Story Details

  • Linux kernel cgroups writeback high CPU troubleshooting

    Posted: 2025-02-14 08:30:27

    The blog post details troubleshooting high CPU usage attributed to the writeback process in a Linux kernel. After initial investigations pointed towards cgroups and specifically the cpu.cfs_period_us parameter, the author traced the issue to a tight loop within the cgroup writeback mechanism. This loop was triggered by a large number of cgroups combined with a specific workload pattern. Ultimately, increasing the dirty_expire_centisecs kernel parameter, which controls how long dirty data stays in memory before being written to disk, provided the solution by significantly reducing the writeback activity and lowering CPU usage.

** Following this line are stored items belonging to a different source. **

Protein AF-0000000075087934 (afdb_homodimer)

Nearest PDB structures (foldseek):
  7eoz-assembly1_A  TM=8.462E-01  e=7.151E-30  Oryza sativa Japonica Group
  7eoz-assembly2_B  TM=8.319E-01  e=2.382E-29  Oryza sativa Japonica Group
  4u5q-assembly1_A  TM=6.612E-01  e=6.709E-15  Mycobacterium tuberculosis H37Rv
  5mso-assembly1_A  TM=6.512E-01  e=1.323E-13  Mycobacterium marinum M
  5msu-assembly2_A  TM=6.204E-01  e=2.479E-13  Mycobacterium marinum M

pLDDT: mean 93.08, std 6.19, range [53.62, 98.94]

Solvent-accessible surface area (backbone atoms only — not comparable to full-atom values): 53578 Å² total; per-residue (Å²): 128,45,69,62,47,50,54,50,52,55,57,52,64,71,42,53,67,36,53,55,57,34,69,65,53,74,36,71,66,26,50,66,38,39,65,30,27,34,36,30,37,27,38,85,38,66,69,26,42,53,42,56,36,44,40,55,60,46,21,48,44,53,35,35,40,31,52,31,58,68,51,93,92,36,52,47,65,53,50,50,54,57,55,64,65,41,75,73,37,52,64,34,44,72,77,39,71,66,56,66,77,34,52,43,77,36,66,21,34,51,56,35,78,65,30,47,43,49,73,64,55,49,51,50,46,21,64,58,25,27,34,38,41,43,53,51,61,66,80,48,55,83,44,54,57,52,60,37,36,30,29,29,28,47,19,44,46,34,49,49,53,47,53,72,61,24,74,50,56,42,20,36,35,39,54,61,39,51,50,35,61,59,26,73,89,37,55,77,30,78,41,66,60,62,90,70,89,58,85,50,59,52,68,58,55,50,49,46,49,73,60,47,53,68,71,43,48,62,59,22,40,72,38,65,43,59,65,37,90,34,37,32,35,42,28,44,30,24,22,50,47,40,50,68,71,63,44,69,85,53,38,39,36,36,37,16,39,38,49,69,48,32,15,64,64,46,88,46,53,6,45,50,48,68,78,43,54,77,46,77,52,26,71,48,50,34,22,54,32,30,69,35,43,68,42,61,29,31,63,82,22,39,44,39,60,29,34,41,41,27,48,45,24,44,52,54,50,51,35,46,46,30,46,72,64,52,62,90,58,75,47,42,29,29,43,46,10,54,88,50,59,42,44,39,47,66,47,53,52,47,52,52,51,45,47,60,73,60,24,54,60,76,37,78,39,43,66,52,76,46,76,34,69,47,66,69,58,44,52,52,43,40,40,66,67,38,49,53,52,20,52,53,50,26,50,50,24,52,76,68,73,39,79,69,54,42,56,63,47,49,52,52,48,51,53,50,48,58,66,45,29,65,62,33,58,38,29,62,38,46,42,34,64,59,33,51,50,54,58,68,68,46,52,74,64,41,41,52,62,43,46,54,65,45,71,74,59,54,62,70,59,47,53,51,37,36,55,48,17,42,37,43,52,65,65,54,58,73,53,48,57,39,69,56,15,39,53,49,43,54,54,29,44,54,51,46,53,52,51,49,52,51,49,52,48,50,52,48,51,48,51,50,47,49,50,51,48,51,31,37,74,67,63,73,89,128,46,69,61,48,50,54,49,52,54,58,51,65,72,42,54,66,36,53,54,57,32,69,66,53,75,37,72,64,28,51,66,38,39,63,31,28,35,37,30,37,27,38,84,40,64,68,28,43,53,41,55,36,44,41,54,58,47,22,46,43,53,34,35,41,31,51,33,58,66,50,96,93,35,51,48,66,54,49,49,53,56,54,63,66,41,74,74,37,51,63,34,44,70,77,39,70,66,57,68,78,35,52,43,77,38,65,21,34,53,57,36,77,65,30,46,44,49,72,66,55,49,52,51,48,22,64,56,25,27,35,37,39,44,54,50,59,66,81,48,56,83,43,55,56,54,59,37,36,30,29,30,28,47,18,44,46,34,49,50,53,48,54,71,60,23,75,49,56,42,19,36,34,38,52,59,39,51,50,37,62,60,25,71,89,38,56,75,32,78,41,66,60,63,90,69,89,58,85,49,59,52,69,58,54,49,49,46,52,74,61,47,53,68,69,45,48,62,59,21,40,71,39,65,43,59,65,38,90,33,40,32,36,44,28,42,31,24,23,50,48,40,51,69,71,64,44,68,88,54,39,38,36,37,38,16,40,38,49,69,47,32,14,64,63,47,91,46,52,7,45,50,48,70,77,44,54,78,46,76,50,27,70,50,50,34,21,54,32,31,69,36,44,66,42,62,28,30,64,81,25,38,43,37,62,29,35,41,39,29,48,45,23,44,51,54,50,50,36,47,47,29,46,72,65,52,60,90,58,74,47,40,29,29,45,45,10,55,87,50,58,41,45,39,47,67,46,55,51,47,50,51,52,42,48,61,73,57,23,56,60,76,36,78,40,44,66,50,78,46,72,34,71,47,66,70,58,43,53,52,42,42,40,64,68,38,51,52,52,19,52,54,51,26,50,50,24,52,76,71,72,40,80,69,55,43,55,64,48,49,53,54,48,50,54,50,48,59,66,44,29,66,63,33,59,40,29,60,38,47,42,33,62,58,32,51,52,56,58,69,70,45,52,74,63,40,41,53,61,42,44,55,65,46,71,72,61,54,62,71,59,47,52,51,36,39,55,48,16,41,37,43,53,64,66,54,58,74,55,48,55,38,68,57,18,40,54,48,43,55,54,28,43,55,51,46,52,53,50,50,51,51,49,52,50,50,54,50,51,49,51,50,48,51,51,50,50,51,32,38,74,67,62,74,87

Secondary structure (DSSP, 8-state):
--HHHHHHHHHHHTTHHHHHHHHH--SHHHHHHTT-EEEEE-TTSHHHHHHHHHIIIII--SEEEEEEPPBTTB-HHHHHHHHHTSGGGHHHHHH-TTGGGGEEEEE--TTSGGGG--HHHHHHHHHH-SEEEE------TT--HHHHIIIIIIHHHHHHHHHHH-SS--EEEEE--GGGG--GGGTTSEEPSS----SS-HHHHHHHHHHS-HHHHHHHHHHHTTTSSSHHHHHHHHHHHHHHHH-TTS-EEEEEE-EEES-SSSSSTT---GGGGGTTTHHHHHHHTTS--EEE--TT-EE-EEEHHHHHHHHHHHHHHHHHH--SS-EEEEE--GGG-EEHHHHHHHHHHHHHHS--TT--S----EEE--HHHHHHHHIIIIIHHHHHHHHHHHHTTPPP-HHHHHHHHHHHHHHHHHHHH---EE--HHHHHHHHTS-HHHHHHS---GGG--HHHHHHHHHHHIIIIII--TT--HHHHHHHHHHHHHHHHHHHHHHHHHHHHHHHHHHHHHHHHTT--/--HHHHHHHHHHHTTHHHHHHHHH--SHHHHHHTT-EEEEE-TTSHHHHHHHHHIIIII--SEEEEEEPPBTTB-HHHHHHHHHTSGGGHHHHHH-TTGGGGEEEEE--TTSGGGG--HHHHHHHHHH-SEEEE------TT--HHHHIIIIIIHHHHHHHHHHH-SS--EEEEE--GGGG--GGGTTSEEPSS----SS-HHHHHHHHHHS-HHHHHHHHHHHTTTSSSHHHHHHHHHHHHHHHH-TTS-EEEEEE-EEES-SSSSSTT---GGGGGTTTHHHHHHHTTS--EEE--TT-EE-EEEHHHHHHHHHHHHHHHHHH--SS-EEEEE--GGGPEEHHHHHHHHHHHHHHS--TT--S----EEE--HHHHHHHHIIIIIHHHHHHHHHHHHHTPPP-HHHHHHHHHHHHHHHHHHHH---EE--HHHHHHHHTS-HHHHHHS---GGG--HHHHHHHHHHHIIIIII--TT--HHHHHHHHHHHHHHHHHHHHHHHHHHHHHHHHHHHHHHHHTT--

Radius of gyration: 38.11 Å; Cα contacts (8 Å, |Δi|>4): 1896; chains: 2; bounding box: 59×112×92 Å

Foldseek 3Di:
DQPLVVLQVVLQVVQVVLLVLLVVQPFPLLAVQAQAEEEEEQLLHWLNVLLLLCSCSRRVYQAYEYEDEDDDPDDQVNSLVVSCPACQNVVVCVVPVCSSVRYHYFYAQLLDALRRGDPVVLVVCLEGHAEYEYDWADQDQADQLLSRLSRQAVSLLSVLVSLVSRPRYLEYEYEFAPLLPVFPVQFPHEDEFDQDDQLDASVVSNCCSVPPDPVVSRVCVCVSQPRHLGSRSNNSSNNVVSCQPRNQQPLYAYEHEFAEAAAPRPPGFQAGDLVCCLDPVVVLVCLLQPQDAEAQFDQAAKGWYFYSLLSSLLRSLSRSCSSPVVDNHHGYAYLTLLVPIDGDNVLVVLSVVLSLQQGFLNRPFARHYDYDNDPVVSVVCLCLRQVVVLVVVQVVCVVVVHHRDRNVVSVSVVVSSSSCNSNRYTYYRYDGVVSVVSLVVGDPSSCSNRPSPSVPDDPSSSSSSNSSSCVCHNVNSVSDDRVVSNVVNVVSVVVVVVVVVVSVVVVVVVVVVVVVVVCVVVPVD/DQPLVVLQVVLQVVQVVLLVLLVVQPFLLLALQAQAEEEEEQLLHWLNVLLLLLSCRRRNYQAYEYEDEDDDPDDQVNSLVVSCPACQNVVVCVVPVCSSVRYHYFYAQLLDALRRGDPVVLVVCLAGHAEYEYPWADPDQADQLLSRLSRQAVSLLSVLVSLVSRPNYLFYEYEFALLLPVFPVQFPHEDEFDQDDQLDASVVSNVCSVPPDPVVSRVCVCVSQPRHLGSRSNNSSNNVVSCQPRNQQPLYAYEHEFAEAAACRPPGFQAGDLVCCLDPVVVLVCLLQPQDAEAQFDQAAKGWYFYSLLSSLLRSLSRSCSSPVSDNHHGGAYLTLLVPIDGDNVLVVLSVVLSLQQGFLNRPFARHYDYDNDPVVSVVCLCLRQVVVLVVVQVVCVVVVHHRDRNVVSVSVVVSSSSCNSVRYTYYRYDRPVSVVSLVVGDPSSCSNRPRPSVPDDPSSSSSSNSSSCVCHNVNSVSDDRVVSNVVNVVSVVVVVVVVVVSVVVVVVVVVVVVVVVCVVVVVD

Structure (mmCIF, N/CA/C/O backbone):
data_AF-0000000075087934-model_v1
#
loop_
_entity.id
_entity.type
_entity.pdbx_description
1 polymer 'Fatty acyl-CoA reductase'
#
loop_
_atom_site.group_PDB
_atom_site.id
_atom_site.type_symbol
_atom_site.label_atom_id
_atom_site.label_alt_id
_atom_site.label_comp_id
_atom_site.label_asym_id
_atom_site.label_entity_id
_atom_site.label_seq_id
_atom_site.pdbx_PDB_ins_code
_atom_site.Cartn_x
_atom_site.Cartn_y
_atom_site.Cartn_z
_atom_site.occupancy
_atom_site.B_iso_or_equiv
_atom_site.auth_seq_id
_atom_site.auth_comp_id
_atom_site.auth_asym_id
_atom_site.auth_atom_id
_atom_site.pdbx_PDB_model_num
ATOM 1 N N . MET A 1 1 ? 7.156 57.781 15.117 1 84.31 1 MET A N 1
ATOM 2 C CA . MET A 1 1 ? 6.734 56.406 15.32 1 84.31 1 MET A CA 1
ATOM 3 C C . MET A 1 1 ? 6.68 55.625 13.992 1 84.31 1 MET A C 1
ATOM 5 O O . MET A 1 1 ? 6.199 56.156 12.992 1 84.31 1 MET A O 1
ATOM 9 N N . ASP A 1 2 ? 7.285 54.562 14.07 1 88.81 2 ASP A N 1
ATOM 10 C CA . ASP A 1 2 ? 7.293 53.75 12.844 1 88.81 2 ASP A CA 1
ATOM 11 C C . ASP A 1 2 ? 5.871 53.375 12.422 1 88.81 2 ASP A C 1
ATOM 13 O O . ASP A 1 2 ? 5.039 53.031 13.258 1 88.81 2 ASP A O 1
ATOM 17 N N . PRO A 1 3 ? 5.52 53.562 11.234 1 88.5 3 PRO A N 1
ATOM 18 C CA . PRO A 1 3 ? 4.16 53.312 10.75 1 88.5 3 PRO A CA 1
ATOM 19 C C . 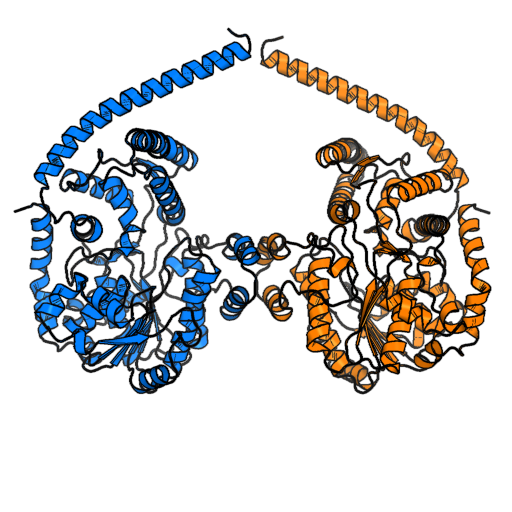PRO A 1 3 ? 3.701 51.875 11.031 1 88.5 3 PRO A C 1
ATOM 21 O O . PRO A 1 3 ? 2.518 51.625 11.297 1 88.5 3 PRO A O 1
ATOM 24 N N . ALA A 1 4 ? 4.539 50.969 10.93 1 87.81 4 ALA A N 1
ATOM 25 C CA . ALA A 1 4 ? 4.18 49.594 11.227 1 87.81 4 ALA A CA 1
ATOM 26 C C . ALA A 1 4 ? 3.836 49.406 12.703 1 87.81 4 ALA A C 1
ATOM 28 O O . ALA A 1 4 ? 2.91 48.688 13.047 1 87.81 4 ALA A O 1
ATOM 29 N N . LEU A 1 5 ? 4.598 50.031 13.547 1 89.12 5 LEU A N 1
ATOM 30 C CA . LEU A 1 5 ? 4.34 49.969 14.984 1 89.12 5 LEU A CA 1
ATOM 31 C C . LEU A 1 5 ? 3.01 50.625 15.312 1 89.12 5 LEU A C 1
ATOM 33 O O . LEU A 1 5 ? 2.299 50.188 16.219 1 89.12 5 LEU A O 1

    Summary of Comments ( 15 )
    https://news.ycombinator.com/item?id=43046174

    Commenters on Hacker News largely discuss practical troubleshooting steps and potential causes of the high CPU usage related to cgroups writeback described in the linked blog post. Several suggest using tools like perf to profile the kernel and pinpoint the exact function causing the issue. Some discuss potential problems with the storage layer, like slow I/O or a misconfigured RAID, while others consider the possibility of a kernel bug or an interaction with specific hardware or drivers. One commenter shares a similar experience with NFS and high CPU usage related to writeback, suggesting a potential commonality in networked filesystems. Several users emphasize the importance of systematic debugging and isolation of the problem, starting with simpler checks before diving into complex kernel analysis.